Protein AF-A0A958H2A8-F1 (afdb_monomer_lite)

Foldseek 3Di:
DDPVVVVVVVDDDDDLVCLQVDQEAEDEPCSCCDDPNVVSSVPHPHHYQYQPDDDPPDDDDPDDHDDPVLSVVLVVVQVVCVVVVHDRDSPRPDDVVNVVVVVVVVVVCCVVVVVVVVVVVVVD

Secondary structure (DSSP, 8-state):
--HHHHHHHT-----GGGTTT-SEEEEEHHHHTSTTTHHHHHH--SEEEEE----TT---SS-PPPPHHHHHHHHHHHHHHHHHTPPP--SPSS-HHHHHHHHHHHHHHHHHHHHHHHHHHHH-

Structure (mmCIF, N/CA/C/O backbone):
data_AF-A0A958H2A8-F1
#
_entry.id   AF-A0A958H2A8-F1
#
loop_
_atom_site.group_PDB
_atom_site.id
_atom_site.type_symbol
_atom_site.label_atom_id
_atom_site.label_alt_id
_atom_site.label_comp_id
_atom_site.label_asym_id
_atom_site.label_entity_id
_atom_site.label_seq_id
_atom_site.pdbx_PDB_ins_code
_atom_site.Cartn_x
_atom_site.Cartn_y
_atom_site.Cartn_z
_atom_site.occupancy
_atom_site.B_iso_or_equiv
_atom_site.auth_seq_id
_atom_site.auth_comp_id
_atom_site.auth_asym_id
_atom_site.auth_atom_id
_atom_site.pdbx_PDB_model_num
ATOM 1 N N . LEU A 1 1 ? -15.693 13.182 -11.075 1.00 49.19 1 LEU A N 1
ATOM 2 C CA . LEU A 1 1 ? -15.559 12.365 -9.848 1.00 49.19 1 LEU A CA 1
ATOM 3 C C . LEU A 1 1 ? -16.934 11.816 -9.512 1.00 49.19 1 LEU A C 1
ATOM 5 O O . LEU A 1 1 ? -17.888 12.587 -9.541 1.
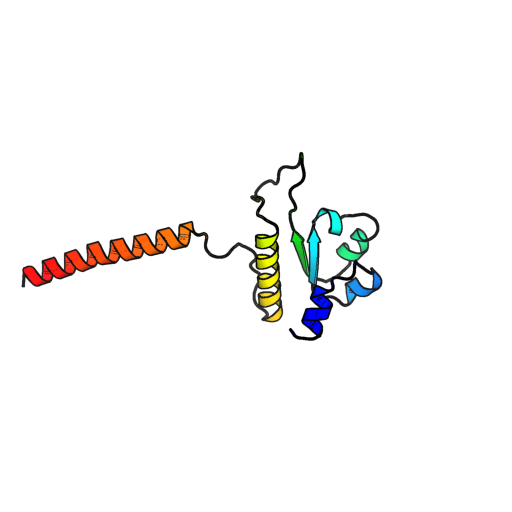00 49.19 1 LEU A O 1
ATOM 9 N N . THR A 1 2 ? -17.064 10.504 -9.314 1.00 63.34 2 THR A N 1
ATOM 10 C CA . THR A 1 2 ? -18.342 9.912 -8.892 1.00 63.34 2 THR A CA 1
ATOM 11 C C . THR A 1 2 ? -18.626 10.294 -7.436 1.00 63.34 2 THR A C 1
ATOM 13 O O . THR A 1 2 ? -17.675 10.503 -6.685 1.00 63.34 2 THR A O 1
ATOM 16 N N . PRO A 1 3 ? -19.896 10.359 -6.999 1.00 57.69 3 PRO A N 1
ATOM 17 C CA . PRO A 1 3 ? -20.228 10.665 -5.606 1.00 57.69 3 PRO A CA 1
ATOM 18 C C . PRO A 1 3 ? -19.534 9.732 -4.602 1.00 57.69 3 PRO A C 1
ATOM 20 O O . PRO A 1 3 ? -19.049 10.194 -3.577 1.00 57.69 3 PRO A O 1
ATOM 23 N N . GLN A 1 4 ? -19.403 8.443 -4.939 1.00 51.12 4 GLN A N 1
ATOM 24 C CA . GLN A 1 4 ? -18.684 7.466 -4.114 1.00 51.12 4 GLN A CA 1
ATOM 25 C C . GLN A 1 4 ? -17.181 7.759 -4.019 1.00 51.12 4 GLN A C 1
ATOM 27 O O . GLN A 1 4 ? -16.614 7.644 -2.936 1.00 51.12 4 GLN A O 1
ATOM 32 N N . ALA A 1 5 ? -16.540 8.178 -5.117 1.00 43.41 5 ALA A N 1
ATOM 33 C CA . ALA A 1 5 ? -15.134 8.576 -5.097 1.00 43.41 5 ALA A CA 1
ATOM 34 C C . ALA A 1 5 ? -14.925 9.826 -4.232 1.00 43.41 5 ALA A C 1
ATOM 36 O O . ALA A 1 5 ? -13.964 9.892 -3.474 1.00 43.41 5 ALA A O 1
ATOM 37 N N . THR A 1 6 ? -15.850 10.787 -4.283 1.00 51.72 6 THR A N 1
ATOM 38 C CA . THR A 1 6 ? -15.793 11.990 -3.445 1.00 51.72 6 THR A CA 1
ATOM 39 C C . THR A 1 6 ? -15.914 11.644 -1.959 1.00 51.72 6 THR A C 1
ATOM 41 O O . THR A 1 6 ? -15.103 12.103 -1.163 1.00 51.72 6 THR A O 1
ATOM 44 N N . THR A 1 7 ? -16.852 10.770 -1.581 1.00 53.94 7 THR A N 1
ATOM 45 C CA . THR A 1 7 ? -17.010 10.308 -0.191 1.00 53.94 7 THR A CA 1
ATOM 46 C C . THR A 1 7 ? -15.808 9.497 0.303 1.00 53.94 7 THR A C 1
ATOM 48 O O . THR A 1 7 ? -15.409 9.640 1.456 1.00 53.94 7 THR A O 1
ATOM 51 N N . ALA A 1 8 ? -15.186 8.684 -0.557 1.00 51.62 8 ALA A N 1
ATOM 52 C CA . ALA A 1 8 ? -13.955 7.968 -0.217 1.00 51.62 8 ALA A CA 1
ATOM 53 C C . ALA A 1 8 ? -12.759 8.922 -0.024 1.00 51.62 8 ALA A C 1
ATOM 55 O O . ALA A 1 8 ? -11.930 8.705 0.857 1.00 51.62 8 ALA A O 1
ATOM 56 N N . MET A 1 9 ? -12.690 10.004 -0.810 1.00 49.19 9 MET A N 1
ATOM 57 C CA . MET A 1 9 ? -11.656 11.041 -0.700 1.00 49.19 9 MET A CA 1
ATOM 58 C C . MET A 1 9 ? -11.847 11.972 0.506 1.00 49.19 9 MET A C 1
ATOM 60 O O . MET A 1 9 ? -10.874 12.563 0.966 1.00 49.19 9 MET A O 1
ATOM 64 N N . GLU A 1 10 ? -13.069 12.101 1.033 1.00 55.22 10 GLU A N 1
ATOM 65 C CA . GLU A 1 10 ? -13.361 12.908 2.228 1.00 55.22 10 GLU A CA 1
ATOM 66 C C . GLU A 1 10 ? -12.766 12.322 3.518 1.00 55.22 10 GLU A C 1
ATOM 68 O O . GLU A 1 10 ? -12.643 13.053 4.499 1.00 55.22 10 GLU A O 1
ATOM 73 N N . GLY A 1 11 ? -12.365 11.042 3.520 1.00 51.66 11 GLY A N 1
ATOM 74 C CA . GLY A 1 11 ? -11.492 10.462 4.543 1.00 51.66 11 GLY A CA 1
ATOM 75 C C . GLY A 1 11 ? -11.942 10.737 5.978 1.00 51.66 11 GLY A C 1
ATOM 76 O O . GLY A 1 11 ? 
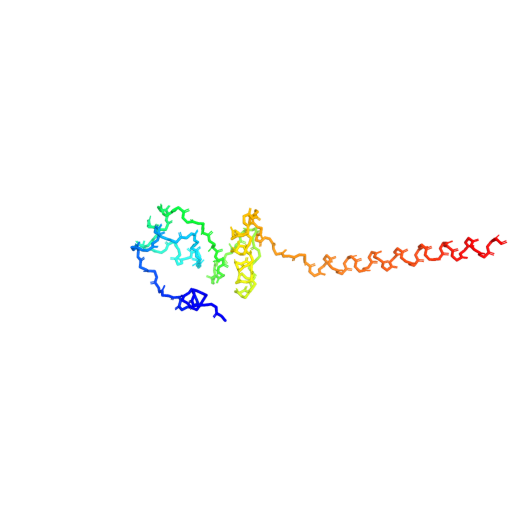-11.183 11.304 6.766 1.00 51.66 11 GLY A O 1
ATOM 77 N N . LYS A 1 12 ? -13.178 10.369 6.337 1.00 55.66 12 LYS A N 1
ATOM 78 C CA . LYS A 1 12 ? -13.599 10.457 7.741 1.00 55.66 12 LYS A CA 1
ATOM 79 C C . LYS A 1 12 ? -12.704 9.544 8.598 1.00 55.66 12 LYS A C 1
ATOM 81 O O . LYS A 1 12 ? -12.515 8.383 8.234 1.00 55.66 12 LYS A O 1
ATOM 86 N N . PRO A 1 13 ? -12.152 10.035 9.722 1.00 55.38 13 PRO A N 1
ATOM 87 C CA . PRO A 1 13 ? -11.373 9.204 10.633 1.00 55.38 13 PRO A CA 1
ATOM 88 C C . PRO A 1 13 ? -12.226 8.048 11.176 1.00 55.38 13 PRO A C 1
ATOM 90 O O . PRO A 1 13 ? -13.417 8.217 11.431 1.00 55.38 13 PRO A O 1
ATOM 93 N N . PHE A 1 14 ? -11.592 6.882 11.326 1.00 59.72 14 PHE A N 1
ATOM 94 C CA . PHE A 1 14 ? -12.193 5.585 11.649 1.00 59.72 14 PHE A CA 1
ATOM 95 C C . PHE A 1 14 ? -13.322 5.647 12.695 1.00 59.72 14 PHE A C 1
ATOM 97 O O . PHE A 1 14 ? -13.075 5.911 13.872 1.00 59.72 14 PHE A O 1
ATOM 104 N N . ALA A 1 15 ? -14.546 5.303 12.288 1.00 58.66 15 ALA A N 1
ATOM 105 C CA . ALA A 1 15 ? -15.586 4.851 13.204 1.00 58.66 15 ALA A CA 1
ATOM 106 C C . ALA A 1 15 ? -15.560 3.316 13.219 1.00 58.66 15 ALA A C 1
ATOM 108 O O . ALA A 1 15 ? -15.799 2.675 12.199 1.00 58.66 15 ALA A O 1
ATOM 109 N N . THR A 1 16 ? -15.256 2.708 14.368 1.00 59.81 16 THR A N 1
ATOM 110 C CA . THR A 1 16 ? -15.115 1.244 14.513 1.00 59.81 16 THR A CA 1
ATOM 111 C C . THR A 1 16 ? -16.344 0.454 14.052 1.00 59.81 16 THR A C 1
ATOM 113 O O . THR A 1 16 ? -16.207 -0.695 13.650 1.00 59.81 16 THR A O 1
ATOM 116 N N . ALA A 1 17 ? -17.526 1.074 14.059 1.00 57.41 17 ALA A N 1
ATOM 117 C CA . ALA A 1 17 ? -18.786 0.481 13.613 1.00 57.41 17 ALA A CA 1
ATOM 118 C C . ALA A 1 17 ? -18.888 0.244 12.090 1.00 57.41 17 ALA A C 1
ATOM 120 O O . ALA A 1 17 ? -19.795 -0.457 11.652 1.00 57.41 17 ALA A O 1
ATOM 121 N N . GLU A 1 18 ? -17.991 0.815 11.282 1.00 64.50 18 GLU A N 1
ATOM 122 C CA . GLU A 1 18 ? -18.040 0.743 9.811 1.00 64.50 18 GLU A CA 1
ATOM 123 C C . GLU A 1 18 ? -16.945 -0.165 9.220 1.00 64.50 18 GLU A C 1
ATOM 125 O O . GLU A 1 18 ? -16.860 -0.337 8.009 1.00 64.50 18 GLU A O 1
ATOM 130 N N . LEU A 1 19 ? -16.109 -0.790 10.058 1.00 64.44 19 LEU A N 1
ATOM 131 C CA . LEU A 1 19 ? -14.996 -1.634 9.599 1.00 64.44 19 LEU A CA 1
ATOM 132 C C . LEU A 1 19 ? -15.440 -2.960 8.963 1.00 64.44 19 LEU A C 1
ATOM 134 O O . LEU A 1 19 ? -14.685 -3.540 8.182 1.00 64.44 19 LEU A O 1
ATOM 138 N N . ASP A 1 20 ? -16.652 -3.419 9.269 1.00 64.31 20 ASP A N 1
ATOM 139 C CA . ASP A 1 20 ? -17.217 -4.648 8.701 1.00 64.31 20 ASP A CA 1
ATOM 140 C C . ASP A 1 20 ? -17.906 -4.413 7.348 1.00 64.31 20 ASP A C 1
ATOM 142 O O . ASP A 1 20 ? -18.163 -5.362 6.609 1.00 64.31 20 ASP A O 1
ATOM 146 N N . SER A 1 21 ? -18.218 -3.158 7.004 1.00 67.38 21 SER A N 1
ATOM 147 C CA . SER A 1 21 ? -18.886 -2.805 5.745 1.00 67.38 21 SER A CA 1
ATOM 148 C C . SER A 1 21 ? -17.918 -2.381 4.639 1.00 67.38 21 SER A C 1
ATOM 150 O O . SER A 1 21 ? -18.336 -2.206 3.492 1.00 67.38 21 SER A O 1
ATOM 152 N N . VAL A 1 22 ? -16.628 -2.231 4.954 1.00 74.06 22 VAL A N 1
ATOM 153 C CA . VAL A 1 22 ? -15.591 -1.822 4.001 1.00 74.06 22 VAL A CA 1
ATOM 154 C C . VAL A 1 22 ? -14.825 -3.025 3.454 1.00 74.06 22 VAL A C 1
ATOM 156 O O . VAL A 1 22 ? -14.470 -3.943 4.183 1.00 74.06 22 VAL A O 1
ATOM 159 N N . GLY A 1 23 ? -14.532 -3.012 2.150 1.00 76.88 23 GLY A N 1
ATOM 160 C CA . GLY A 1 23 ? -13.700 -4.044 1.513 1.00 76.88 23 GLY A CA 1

Work task:
Exactly as they stand, set down the lines from the start of the material through the line with "ATOM 25 C C", both ends included, omitting the pictures.

Exercise output:
Protein AF-A0A958H2A8-F1 (afdb_monomer_lite)

Foldseek 3Di:
DDPVVVVVVVDDDDDLVCLQVDQEAEDEPCSCCDDPNVVSSVPHPHHYQYQPDDDPPDDDDPDDHDDPVLSVVLVVVQVVCVVVVHDRDSPRPDDVVNVVVVVVVVVVCCVVVVVVVVVVVVVD

Secondary structure (DSSP, 8-state):
--HHHHHHHT-----GGGTTT-SEEEEEHHHHTSTTTHHHHHH--SEEEEE----TT---SS-PPPPHHHHHHHHHHHHHHHHHTPPP--SPSS-HHHHHHHHHHHHHHHHHHHHHHHHHHHH-

Structure (mmCIF, N/CA/C/O backbone):
data_AF-A0A958H2A8-F1
#
_entry.id   AF-A0A958H2A8-F1
#
loop_
_atom_site.group_PDB
_atom_site.id
_atom_site.type_symbol
_atom_site.label_atom_id
_atom_site.label_alt_id
_atom_site.label_comp_id
_atom_site.label_asym_id
_atom_site.label_entity_id
_atom_site.label_seq_id
_atom_site.pdbx_PDB_ins_code
_atom_site.Cartn_x
_atom_site.Cartn_y
_atom_site.Cartn_z
_atom_site.occupancy
_atom_site.B_iso_or_equiv
_atom_site.auth_seq_id
_atom_site.auth_comp_id
_atom_site.auth_asym_id
_atom_site.auth_atom_id
_atom_site.pdbx_PDB_model_num
ATOM 1 N N . LEU A 1 1 ? -15.693 13.182 -11.075 1.00 49.19 1 LEU A N 1
ATOM 2 C CA . LEU A 1 1 ? -15.559 12.365 -9.848 1.00 49.19 1 LEU A CA 1
ATOM 3 C C . LEU A 1 1 ? -16.934 11.816 -9.512 1.00 49.19 1 LEU A C 1
ATOM 5 O O . LEU A 1 1 ? -17.888 12.587 -9.541 1.
00 49.19 1 LEU A O 1
ATOM 9 N N . THR A 1 2 ? -17.064 10.504 -9.314 1.00 63.34 2 THR A N 1
ATOM 10 C CA . THR A 1 2 ? -18.342 9.912 -8.892 1.00 63.34 2 THR A CA 1
ATOM 11 C C . THR A 1 2 ? -18.626 10.294 -7.436 1.00 63.34 2 THR A C 1
ATOM 13 O O . THR A 1 2 ? -17.675 10.503 -6.685 1.00 63.34 2 THR A O 1
ATOM 16 N N . PRO A 1 3 ? -19.896 10.359 -6.999 1.00 57.69 3 PRO A N 1
ATOM 17 C CA . PRO A 1 3 ? -20.228 10.665 -5.606 1.00 57.69 3 PRO A CA 1
ATOM 18 C C . PRO A 1 3 ? -19.534 9.732 -4.602 1.00 57.69 3 PRO A C 1
ATOM 20 O O . PRO A 1 3 ? -19.049 10.194 -3.577 1.00 57.69 3 PRO A O 1
ATOM 23 N N . GLN A 1 4 ? -19.403 8.443 -4.939 1.00 51.12 4 GLN A N 1
ATOM 24 C CA . GLN A 1 4 ? -18.684 7.466 -4.114 1.00 51.12 4 GLN A CA 1
ATOM 25 C C . GLN A 1 4 ? -17.181 7.759 -4.019 1.00 51.12 4 GLN A C 1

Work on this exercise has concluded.